══ Entries shown
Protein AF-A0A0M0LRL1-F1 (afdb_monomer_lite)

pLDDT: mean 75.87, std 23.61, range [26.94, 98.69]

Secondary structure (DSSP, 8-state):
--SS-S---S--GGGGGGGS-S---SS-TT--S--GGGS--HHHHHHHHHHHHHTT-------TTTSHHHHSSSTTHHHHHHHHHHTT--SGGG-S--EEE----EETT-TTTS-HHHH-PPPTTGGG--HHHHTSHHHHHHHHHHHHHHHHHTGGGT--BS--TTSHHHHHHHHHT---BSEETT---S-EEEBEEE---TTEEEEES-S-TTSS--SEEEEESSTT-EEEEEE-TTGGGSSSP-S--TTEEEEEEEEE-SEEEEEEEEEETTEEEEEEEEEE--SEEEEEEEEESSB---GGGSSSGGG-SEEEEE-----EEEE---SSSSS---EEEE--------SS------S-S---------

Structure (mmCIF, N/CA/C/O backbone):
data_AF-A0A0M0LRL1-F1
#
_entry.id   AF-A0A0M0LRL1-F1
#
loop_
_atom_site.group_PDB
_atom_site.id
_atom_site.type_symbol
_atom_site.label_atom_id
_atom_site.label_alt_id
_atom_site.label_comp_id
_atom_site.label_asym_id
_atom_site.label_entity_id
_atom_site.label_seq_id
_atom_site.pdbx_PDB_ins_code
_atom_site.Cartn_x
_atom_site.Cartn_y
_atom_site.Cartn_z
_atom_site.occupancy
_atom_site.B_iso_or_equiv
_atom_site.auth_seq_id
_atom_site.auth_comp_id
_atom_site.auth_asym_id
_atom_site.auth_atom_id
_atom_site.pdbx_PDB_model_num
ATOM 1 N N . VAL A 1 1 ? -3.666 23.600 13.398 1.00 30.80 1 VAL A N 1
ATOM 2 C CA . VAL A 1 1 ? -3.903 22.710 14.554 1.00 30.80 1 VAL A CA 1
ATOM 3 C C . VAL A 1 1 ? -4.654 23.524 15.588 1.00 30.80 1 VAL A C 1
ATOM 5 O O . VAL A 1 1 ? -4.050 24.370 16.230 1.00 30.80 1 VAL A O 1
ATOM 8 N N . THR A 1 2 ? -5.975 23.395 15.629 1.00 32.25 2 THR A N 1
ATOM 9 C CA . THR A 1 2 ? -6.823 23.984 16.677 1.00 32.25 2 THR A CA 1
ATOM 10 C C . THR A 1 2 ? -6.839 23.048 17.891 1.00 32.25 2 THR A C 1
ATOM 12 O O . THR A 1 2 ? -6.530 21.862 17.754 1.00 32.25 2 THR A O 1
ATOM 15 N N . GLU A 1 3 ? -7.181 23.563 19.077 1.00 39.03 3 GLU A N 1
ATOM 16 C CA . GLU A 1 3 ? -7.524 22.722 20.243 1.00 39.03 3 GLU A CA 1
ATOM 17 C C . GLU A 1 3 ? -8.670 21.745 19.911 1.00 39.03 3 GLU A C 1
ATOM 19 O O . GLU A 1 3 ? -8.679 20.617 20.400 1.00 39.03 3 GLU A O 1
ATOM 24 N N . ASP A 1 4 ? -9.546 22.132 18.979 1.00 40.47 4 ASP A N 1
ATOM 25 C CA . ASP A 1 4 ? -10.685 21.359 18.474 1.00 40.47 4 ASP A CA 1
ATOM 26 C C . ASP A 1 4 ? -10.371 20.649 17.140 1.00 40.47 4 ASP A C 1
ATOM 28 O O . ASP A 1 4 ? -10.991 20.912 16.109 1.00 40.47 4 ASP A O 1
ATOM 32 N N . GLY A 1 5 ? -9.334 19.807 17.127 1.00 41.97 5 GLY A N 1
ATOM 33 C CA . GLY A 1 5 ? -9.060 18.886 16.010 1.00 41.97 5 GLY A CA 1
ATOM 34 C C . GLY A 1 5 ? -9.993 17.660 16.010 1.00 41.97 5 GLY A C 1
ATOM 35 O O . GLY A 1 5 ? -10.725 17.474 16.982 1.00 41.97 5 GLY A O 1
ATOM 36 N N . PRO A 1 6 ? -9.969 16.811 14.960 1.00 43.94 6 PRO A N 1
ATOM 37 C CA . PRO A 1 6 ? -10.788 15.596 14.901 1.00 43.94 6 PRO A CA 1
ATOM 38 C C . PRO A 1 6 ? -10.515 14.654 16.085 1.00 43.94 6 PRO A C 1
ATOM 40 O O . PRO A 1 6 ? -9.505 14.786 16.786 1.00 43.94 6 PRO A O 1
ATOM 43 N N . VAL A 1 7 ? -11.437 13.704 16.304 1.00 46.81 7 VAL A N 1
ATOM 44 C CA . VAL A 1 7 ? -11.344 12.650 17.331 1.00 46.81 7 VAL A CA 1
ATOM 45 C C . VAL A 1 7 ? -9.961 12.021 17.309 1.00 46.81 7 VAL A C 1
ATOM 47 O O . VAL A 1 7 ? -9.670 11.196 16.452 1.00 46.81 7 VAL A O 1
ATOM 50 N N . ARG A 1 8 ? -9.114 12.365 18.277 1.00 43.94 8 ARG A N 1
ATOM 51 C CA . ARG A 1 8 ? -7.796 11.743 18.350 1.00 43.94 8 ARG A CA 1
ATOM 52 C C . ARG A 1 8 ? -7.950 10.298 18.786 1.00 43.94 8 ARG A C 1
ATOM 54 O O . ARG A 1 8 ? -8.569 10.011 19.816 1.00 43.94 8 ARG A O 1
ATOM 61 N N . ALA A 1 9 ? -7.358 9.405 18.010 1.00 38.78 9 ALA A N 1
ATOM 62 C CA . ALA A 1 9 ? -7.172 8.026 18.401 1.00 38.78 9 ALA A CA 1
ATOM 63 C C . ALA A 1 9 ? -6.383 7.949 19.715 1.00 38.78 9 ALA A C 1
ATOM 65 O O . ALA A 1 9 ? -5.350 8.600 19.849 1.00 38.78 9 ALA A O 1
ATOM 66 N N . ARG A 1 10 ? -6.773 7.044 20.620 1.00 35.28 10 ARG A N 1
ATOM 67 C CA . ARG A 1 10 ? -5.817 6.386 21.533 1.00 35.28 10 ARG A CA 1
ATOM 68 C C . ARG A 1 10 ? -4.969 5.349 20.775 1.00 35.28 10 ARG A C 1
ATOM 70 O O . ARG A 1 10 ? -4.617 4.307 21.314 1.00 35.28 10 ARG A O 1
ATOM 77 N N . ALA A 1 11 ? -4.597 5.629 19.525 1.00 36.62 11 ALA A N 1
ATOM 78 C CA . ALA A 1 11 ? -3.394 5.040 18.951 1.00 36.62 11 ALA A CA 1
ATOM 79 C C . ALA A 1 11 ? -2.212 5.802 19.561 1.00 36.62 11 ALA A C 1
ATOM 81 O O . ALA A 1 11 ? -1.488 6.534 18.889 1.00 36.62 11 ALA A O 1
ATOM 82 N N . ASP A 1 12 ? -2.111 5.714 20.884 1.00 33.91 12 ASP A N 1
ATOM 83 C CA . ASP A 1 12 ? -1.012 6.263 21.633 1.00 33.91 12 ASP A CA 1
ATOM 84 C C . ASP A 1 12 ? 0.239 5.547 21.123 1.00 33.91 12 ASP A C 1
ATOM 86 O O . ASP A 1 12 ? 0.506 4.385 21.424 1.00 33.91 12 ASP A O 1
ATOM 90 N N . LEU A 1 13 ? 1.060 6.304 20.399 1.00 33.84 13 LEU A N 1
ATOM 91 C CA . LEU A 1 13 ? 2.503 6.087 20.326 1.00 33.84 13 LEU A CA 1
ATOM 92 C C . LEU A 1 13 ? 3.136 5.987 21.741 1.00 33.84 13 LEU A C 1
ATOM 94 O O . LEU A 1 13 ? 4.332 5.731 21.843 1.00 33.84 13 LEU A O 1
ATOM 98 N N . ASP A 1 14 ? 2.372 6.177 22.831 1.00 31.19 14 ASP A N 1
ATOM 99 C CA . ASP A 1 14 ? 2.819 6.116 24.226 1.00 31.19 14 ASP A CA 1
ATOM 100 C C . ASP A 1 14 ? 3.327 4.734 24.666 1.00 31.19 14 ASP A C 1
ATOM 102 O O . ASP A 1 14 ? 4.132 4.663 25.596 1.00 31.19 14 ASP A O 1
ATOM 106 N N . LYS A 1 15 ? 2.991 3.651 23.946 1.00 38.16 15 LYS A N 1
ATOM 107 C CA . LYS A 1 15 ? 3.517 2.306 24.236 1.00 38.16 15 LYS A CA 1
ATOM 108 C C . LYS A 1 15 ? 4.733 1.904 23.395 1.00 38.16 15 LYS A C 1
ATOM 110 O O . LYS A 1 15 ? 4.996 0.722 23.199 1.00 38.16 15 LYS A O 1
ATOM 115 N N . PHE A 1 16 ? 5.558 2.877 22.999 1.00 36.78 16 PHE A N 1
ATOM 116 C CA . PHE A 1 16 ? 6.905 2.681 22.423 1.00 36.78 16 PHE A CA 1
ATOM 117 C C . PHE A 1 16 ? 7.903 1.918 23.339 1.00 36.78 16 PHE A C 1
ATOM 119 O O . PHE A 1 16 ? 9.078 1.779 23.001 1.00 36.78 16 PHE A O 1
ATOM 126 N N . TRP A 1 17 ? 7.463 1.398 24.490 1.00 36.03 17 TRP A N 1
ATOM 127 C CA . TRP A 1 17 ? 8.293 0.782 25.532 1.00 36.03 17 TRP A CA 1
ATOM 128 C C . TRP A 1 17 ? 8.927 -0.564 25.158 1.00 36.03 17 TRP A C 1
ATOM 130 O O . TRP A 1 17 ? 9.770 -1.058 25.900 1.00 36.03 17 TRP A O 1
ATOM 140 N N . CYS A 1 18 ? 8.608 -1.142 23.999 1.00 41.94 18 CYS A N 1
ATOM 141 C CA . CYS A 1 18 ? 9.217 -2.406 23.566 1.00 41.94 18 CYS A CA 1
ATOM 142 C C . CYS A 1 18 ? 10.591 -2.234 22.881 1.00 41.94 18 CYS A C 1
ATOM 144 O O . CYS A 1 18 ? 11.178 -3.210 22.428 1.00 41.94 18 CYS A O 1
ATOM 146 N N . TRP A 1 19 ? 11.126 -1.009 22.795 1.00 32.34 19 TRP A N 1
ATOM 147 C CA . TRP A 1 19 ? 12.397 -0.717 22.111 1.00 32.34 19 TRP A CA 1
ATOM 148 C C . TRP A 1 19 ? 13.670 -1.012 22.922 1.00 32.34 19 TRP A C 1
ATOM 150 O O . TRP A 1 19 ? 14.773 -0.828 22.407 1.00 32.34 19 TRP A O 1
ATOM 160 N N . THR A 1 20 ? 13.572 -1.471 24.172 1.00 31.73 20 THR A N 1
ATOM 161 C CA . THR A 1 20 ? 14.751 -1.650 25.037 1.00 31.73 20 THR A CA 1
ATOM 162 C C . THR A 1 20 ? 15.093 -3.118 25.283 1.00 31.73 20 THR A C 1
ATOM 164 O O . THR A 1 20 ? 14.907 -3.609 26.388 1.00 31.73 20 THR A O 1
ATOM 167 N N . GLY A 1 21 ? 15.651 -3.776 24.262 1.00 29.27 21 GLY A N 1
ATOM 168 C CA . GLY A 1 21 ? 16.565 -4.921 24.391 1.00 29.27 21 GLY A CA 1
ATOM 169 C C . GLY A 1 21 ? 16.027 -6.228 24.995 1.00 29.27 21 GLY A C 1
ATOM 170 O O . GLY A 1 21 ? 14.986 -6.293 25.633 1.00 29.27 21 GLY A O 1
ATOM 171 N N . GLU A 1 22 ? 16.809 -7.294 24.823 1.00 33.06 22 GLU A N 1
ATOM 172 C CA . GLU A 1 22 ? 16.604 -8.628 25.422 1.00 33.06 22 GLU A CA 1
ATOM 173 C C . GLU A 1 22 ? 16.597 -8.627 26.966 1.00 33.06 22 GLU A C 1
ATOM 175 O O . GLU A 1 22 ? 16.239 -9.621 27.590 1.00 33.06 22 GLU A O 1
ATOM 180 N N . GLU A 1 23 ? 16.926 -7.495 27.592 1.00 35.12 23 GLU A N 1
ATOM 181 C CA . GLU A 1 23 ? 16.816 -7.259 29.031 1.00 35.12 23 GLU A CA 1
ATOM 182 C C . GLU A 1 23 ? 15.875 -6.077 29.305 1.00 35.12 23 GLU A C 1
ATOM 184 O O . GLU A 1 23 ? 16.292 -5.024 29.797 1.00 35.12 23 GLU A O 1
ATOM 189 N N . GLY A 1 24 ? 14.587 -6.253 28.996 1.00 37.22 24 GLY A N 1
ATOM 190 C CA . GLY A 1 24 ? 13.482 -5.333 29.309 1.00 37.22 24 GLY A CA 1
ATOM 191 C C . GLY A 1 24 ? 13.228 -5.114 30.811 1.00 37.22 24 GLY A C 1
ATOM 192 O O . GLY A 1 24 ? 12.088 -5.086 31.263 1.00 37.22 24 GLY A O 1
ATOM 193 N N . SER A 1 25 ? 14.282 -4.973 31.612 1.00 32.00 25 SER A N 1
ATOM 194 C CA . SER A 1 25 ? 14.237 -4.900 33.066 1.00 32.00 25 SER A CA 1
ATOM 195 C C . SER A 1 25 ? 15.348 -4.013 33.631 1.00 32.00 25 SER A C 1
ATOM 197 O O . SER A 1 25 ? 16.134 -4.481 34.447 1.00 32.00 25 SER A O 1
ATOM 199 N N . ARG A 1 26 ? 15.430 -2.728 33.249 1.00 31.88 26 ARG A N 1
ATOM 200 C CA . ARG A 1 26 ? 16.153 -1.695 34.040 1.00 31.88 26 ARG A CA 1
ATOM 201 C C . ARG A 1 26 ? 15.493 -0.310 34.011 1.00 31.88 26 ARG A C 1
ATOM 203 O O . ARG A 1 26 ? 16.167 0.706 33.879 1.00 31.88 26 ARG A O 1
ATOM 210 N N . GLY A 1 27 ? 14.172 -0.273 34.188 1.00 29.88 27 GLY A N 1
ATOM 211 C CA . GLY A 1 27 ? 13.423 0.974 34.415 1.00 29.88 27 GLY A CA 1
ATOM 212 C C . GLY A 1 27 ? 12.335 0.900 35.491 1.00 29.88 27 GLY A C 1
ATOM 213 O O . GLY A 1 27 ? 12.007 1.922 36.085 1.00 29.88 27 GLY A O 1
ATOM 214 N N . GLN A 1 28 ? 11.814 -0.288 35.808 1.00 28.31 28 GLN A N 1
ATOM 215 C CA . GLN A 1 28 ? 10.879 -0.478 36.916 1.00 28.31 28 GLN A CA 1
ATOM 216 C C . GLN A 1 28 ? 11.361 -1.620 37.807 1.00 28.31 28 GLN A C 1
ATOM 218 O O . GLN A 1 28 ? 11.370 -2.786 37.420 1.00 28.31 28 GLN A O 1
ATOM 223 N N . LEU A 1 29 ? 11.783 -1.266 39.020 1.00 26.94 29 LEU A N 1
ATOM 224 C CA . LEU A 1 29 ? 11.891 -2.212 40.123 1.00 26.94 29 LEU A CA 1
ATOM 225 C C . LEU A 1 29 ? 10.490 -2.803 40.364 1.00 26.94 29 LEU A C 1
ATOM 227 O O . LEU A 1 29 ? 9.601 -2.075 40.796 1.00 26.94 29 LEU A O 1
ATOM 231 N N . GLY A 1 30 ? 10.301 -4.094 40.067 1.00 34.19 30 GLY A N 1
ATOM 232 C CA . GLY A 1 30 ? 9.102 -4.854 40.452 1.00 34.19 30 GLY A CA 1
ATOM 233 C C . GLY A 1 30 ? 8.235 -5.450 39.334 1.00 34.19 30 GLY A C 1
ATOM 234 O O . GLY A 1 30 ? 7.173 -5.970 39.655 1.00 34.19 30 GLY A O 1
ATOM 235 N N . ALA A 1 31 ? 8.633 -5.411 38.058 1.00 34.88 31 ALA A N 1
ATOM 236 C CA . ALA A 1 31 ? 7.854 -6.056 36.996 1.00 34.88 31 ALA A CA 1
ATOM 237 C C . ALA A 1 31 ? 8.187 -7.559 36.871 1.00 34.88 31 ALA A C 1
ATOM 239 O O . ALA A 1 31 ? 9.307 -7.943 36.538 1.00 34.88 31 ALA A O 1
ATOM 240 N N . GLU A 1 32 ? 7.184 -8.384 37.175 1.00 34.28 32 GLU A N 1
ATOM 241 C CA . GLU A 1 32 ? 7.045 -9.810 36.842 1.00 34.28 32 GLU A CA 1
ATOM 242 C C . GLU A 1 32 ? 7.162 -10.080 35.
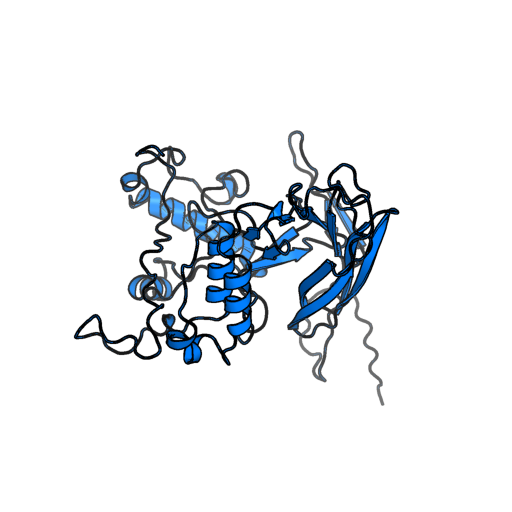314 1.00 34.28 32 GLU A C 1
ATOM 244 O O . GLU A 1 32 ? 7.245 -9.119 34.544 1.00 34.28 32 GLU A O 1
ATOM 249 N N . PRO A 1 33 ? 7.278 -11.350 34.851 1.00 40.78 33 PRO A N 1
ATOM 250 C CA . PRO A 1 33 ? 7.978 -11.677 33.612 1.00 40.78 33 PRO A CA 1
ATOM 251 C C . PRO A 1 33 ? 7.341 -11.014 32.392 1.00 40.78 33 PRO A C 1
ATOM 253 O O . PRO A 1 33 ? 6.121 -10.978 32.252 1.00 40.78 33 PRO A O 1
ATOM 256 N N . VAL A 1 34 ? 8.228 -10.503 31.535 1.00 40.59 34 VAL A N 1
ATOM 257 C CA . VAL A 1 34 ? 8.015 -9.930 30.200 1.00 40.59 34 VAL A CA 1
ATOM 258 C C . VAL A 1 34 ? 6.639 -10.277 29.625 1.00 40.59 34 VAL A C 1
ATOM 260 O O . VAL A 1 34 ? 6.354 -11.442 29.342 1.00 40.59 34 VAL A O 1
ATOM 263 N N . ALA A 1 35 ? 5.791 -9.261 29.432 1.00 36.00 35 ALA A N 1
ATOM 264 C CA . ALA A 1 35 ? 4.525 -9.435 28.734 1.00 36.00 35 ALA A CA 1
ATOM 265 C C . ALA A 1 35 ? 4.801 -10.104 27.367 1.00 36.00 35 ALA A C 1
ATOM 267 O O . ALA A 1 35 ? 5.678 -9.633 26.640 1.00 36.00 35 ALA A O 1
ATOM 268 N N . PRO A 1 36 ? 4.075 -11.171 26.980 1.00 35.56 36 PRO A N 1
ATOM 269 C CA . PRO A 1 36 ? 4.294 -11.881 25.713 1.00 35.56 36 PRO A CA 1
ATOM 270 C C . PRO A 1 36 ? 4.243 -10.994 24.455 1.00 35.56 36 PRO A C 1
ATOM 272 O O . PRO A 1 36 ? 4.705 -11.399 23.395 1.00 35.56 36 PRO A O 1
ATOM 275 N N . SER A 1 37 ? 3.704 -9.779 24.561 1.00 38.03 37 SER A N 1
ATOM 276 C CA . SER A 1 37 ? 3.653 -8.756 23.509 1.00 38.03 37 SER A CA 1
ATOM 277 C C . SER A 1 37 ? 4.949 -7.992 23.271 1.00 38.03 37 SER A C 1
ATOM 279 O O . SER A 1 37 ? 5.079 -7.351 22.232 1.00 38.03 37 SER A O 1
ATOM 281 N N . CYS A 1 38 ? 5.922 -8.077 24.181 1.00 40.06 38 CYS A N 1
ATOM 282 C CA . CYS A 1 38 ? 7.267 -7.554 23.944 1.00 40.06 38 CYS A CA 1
════
Task directions - Copy out the range of lines above starting at the line with "ATOM 182 C C" and ending at the line with "ATOM 224 C CA", exactly and including both.

Solution to this exercise -
ATOM 182 C C . GLU A 1 23 ? 15.875 -6.077 29.305 1.00 35.12 23 GLU A C 1
ATOM 184 O O . GLU A 1 23 ? 16.292 -5.024 29.797 1.00 35.12 23 GLU A O 1
ATOM 189 N N . GLY A 1 24 ? 14.587 -6.253 28.996 1.00 37.22 24 GLY A N 1
ATOM 190 C CA . GLY A 1 24 ? 13.482 -5.333 29.309 1.00 37.22 24 GLY A CA 1
ATOM 191 C C . GLY A 1 24 ? 13.228 -5.114 30.811 1.00 37.22 24 GLY A C 1
ATOM 192 O O . GLY A 1 24 ? 12.088 -5.086 31.263 1.00 37.22 24 GLY A O 1
ATOM 193 N N . SER A 1 25 ? 14.282 -4.973 31.612 1.00 32.00 25 SER A N 1
ATOM 194 C CA . SER A 1 25 ? 14.237 -4.900 33.066 1.00 32.00 25 SER A CA 1
ATOM 195 C C . SER A 1 25 ? 15.348 -4.013 33.631 1.00 32.00 25 SER A C 1
ATOM 197 O O . SER A 1 25 ? 16.134 -4.481 34.447 1.00 32.00 25 SER A O 1
ATOM 199 N N . ARG A 1 26 ? 15.430 -2.728 33.249 1.00 31.88 26 ARG A N 1
ATOM 200 C CA . ARG A 1 26 ? 16.153 -1.695 34.040 1.00 31.88 26 ARG A CA 1
ATOM 201 C C . ARG A 1 26 ? 15.493 -0.310 34.011 1.00 31.88 26 ARG A C 1
ATOM 203 O O . ARG A 1 26 ? 16.167 0.706 33.879 1.00 31.88 26 ARG A O 1
ATOM 210 N N . GLY A 1 27 ? 14.172 -0.273 34.188 1.00 29.88 27 GLY A N 1
ATOM 211 C CA . GLY A 1 27 ? 13.423 0.974 34.415 1.00 29.88 27 GLY A CA 1
ATOM 212 C C . GLY A 1 27 ? 12.335 0.900 35.491 1.00 29.88 27 GLY A C 1
ATOM 213 O O . GLY A 1 27 ? 12.007 1.922 36.085 1.00 29.88 27 GLY A O 1
ATOM 214 N N . GLN A 1 28 ? 11.814 -0.288 35.808 1.00 28.31 28 GLN A N 1
ATOM 215 C CA . GLN A 1 28 ? 10.879 -0.478 36.916 1.00 28.31 28 GLN A CA 1
ATOM 216 C C . GLN A 1 28 ? 11.361 -1.620 37.807 1.00 28.31 28 GLN A C 1
ATOM 218 O O . GLN A 1 28 ? 11.370 -2.786 37.420 1.00 28.31 28 GLN A O 1
ATOM 223 N N . LEU A 1 29 ? 11.783 -1.266 39.020 1.00 26.94 29 LEU A N 1
ATOM 224 C CA . LEU A 1 29 ? 11.891 -2.212 40.123 1.00 26.94 29 LEU A CA 1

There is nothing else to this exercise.